Almond & Sunflower Seed Crusted Rainbow Trout with Dijon White Wine Sauce

INGREDIENTS
  • For the rainbow trout fillets:
  • 4 Riverence Rainbow Trout Natural Fillets, thawed
  • 2 teaspoons salt
  • 1 teaspoon ground black pepper
  • ½ cup slivered almonds, chopped fine
  • ½ cup sunflower seeds, chopped fine
  • 2 tablespoons extra virgin olive oil
  • For the Dijon white wine sauce:
  • 1 tablespoon butter
  • 2 tablespoons shallots, finely diced
  • ¼ cup white wine
  • 1 teaspoon Dijon mustard
  • 1 cup heavy cream (stock or water can be used, but use only ¼ cup)
  • Salt and pepper to taste
DIRECTIONS
  1. To crush the almonds and seeds, place them in a sealable plastic bag. Press the air out of the bag and lay it on a cutting board or other durable surface. Spread the nuts out in a layer. You can either pound them with a meat tenderizer or roll them with a rolling pin. Do so until the almonds and seeds are ground finely.
  2. Season trout fillets with salt and pepper.
  3. Combine almonds and sunflower seeds on a plate and press the flesh side of the trout into the mixture.
  4. Heat a pan on medium-high heat and add olive oil.
  5. Add the fish fillets into the hot pan with the coating side facing down.
  6. Cook for 4 minutes or until coating is toasty and nicely browned. Turn over and cook for an additional 4 minutes.
  7. You’ll be able to determine if the fish is done by pressing the flesh with the fork. If it flakes easily then it’s ready to eat.

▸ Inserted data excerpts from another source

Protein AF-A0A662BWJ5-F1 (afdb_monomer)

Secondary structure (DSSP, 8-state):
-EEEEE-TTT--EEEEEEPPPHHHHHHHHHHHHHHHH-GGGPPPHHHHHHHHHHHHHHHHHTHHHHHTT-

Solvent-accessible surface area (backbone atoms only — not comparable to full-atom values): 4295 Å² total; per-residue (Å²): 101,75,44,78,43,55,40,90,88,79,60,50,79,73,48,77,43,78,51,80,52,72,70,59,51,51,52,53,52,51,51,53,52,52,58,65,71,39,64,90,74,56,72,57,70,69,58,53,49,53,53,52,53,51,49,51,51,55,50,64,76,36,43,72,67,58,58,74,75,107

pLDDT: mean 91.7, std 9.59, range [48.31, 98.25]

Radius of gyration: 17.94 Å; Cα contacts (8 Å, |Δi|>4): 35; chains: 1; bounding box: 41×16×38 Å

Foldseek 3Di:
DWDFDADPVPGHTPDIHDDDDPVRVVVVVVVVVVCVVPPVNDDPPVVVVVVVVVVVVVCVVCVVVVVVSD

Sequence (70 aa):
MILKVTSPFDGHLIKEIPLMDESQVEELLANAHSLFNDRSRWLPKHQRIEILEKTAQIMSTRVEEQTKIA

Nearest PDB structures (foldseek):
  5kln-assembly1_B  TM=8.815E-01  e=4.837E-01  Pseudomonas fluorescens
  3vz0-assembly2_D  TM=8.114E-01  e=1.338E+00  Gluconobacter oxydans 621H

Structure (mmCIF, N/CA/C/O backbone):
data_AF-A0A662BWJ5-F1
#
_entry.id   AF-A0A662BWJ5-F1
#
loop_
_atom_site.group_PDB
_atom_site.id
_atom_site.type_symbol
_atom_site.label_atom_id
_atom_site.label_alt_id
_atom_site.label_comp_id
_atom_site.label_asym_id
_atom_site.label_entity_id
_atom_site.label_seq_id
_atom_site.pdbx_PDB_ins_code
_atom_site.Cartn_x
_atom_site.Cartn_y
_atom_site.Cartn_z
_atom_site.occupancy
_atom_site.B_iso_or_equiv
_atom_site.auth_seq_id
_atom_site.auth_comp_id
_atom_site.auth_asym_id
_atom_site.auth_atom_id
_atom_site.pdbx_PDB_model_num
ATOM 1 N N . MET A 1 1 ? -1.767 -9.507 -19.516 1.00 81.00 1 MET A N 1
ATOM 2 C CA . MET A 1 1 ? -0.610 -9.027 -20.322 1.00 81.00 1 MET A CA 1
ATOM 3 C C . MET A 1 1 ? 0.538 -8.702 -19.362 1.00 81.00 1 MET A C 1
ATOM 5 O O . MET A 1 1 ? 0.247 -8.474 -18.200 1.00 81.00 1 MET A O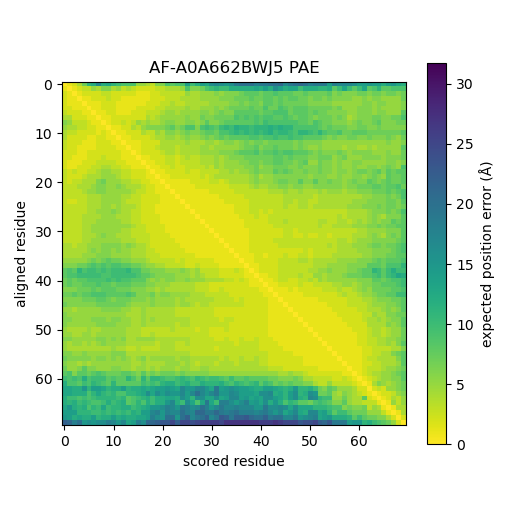 1
ATOM 9 N N . ILE A 1 2 ? 1.810 -8.731 -19.772 1.00 92.12 2 ILE A N 1
ATOM 10 C CA . ILE A 1 2 ? 2.962 -8.453 -18.886 1.00 92.12 2 ILE A CA 1
ATOM 11 C C . ILE A 1 2 ? 3.663 -7.169 -19.349 1.00 92.12 2 ILE A C 1
ATOM 13 O O . ILE A 1 2 ? 3.977 -7.038 -20.530 1.00 92.12 2 ILE A O 1
ATOM 17 N N . LEU A 1 3 ? 3.909 -6.240 -18.424 1.00 94.19 3 LEU A N 1
ATOM 18 C CA . LEU 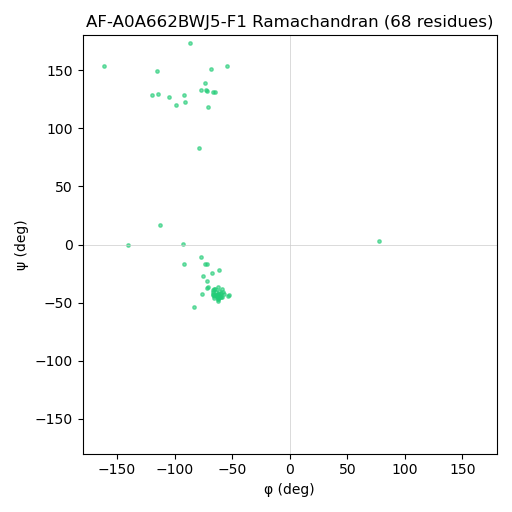A 1 3 ? 4.686 -5.020 -18.632 1.00 94.19 3 LEU A CA 1
ATOM 19 C C . LEU A 1 3 ? 6.151 -5.263 -18.274 1.00 94.19 3 LEU A C 1
ATOM 21 O O . LEU A 1 3 ? 6.462 -5.706 -17.171 1.00 94.19 3 LEU A O 1
ATOM 25 N N . LYS A 1 4 ? 7.057 -4.921 -19.187 1.00 95.44 4 LYS A N 1
ATOM 26 C CA . LYS A 1 4 ? 8.498 -4.946 -18.930 1.00 95.44 4 LYS A CA 1
ATOM 27 C C . LYS A 1 4 ? 8.951 -3.582 -18.418 1.00 95.44 4 LYS A C 1
ATOM 29 O O . LYS A 1 4 ? 8.748 -2.580 -19.093 1.00 95.44 4 LYS A O 1
ATOM 34 N N . VAL A 1 5 ? 9.563 -3.558 -17.241 1.00 94.50 5 VAL A N 1
ATOM 35 C CA . VAL A 1 5 ? 10.169 -2.374 -16.627 1.00 94.50 5 VAL A CA 1
ATOM 36 C C . VAL A 1 5 ? 11.667 -2.421 -16.890 1.00 94.50 5 VAL A C 1
ATOM 38 O O . VAL A 1 5 ? 12.336 -3.370 -16.481 1.00 94.50 5 VAL A O 1
ATOM 41 N N . THR A 1 6 ? 12.191 -1.413 -17.577 1.00 95.38 6 THR A N 1
ATOM 42 C CA . THR A 1 6 ? 13.608 -1.304 -17.949 1.00 95.38 6 THR A CA 1
ATOM 43 C C . THR A 1 6 ? 14.267 -0.114 -17.261 1.00 95.38 6 THR A C 1
ATOM 45 O O . THR A 1 6 ? 13.618 0.903 -17.024 1.00 95.38 6 THR A O 1
ATOM 48 N N . SER A 1 7 ? 15.562 -0.228 -16.976 1.00 92.12 7 SER A N 1
ATOM 49 C CA . SER A 1 7 ? 16.379 0.845 -16.407 1.00 92.12 7 SER A CA 1
ATOM 50 C C . SER A 1 7 ? 16.528 2.005 -17.397 1.00 92.12 7 SER A C 1
ATOM 52 O O . SER A 1 7 ? 16.888 1.766 -18.552 1.00 92.12 7 SER A O 1
ATOM 54 N N . PRO A 1 8 ? 16.294 3.264 -16.983 1.00 91.12 8 PRO A N 1
ATOM 55 C CA . PRO A 1 8 ? 16.496 4.419 -17.855 1.00 91.12 8 PRO A CA 1
ATOM 56 C C . PRO A 1 8 ? 17.981 4.741 -18.087 1.00 91.12 8 PRO A C 1
ATOM 58 O O . PRO A 1 8 ? 18.296 5.481 -19.013 1.00 91.12 8 PRO A O 1
ATOM 61 N N . PHE A 1 9 ? 18.887 4.214 -17.256 1.00 91.69 9 PHE A N 1
ATOM 62 C CA . PHE A 1 9 ? 20.322 4.493 -17.343 1.00 91.69 9 PHE A CA 1
ATOM 63 C C . PHE A 1 9 ? 20.997 3.742 -18.501 1.00 91.69 9 PHE A C 1
ATOM 65 O O . PHE A 1 9 ? 21.807 4.315 -19.224 1.00 91.69 9 PHE A O 1
ATOM 72 N N . ASP A 1 10 ? 20.653 2.469 -18.689 1.00 94.06 10 ASP A N 1
ATOM 73 C CA . ASP A 1 10 ? 21.333 1.548 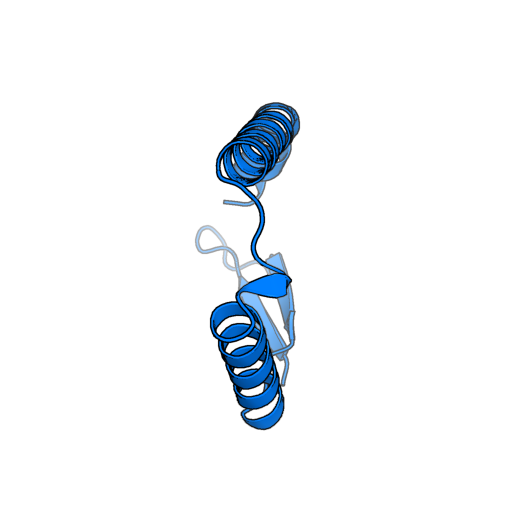-19.613 1.00 94.06 10 ASP A CA 1
ATOM 74 C C . ASP A 1 10 ? 20.376 0.608 -20.374 1.00 94.06 10 ASP A C 1
ATOM 76 O O . ASP A 1 10 ? 20.817 -0.193 -21.196 1.00 94.06 10 ASP A O 1
ATOM 80 N N . GLY A 1 11 ? 19.064 0.697 -20.134 1.00 91.50 11 GLY A N 1
ATOM 81 C CA . GLY A 1 11 ? 18.046 -0.065 -20.858 1.00 91.50 11 GLY A CA 1
ATOM 82 C C . GLY A 1 11 ? 17.905 -1.532 -20.445 1.00 91.50 11 GLY A C 1
ATOM 83 O O . GLY A 1 11 ? 17.096 -2.242 -21.047 1.00 91.50 11 GLY A O 1
ATOM 84 N N . HIS A 1 12 ? 18.642 -2.016 -19.437 1.00 94.38 12 HIS A N 1
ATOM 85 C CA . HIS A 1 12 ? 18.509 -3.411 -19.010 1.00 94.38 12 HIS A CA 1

For the Dijon white wine sauce:

  1. In another pan on medium-high heat, melt the butter. Add shallots, sautéing until translucent.
  2. Add the wine and cook until wine is reduced.
  3. Add mustard and cream and bring to a boil. Stir until thick and creamy.
  4. Salt and pepper to taste. Drizzle over Almond and Sunflower Seed Crusted Rainbow Trout.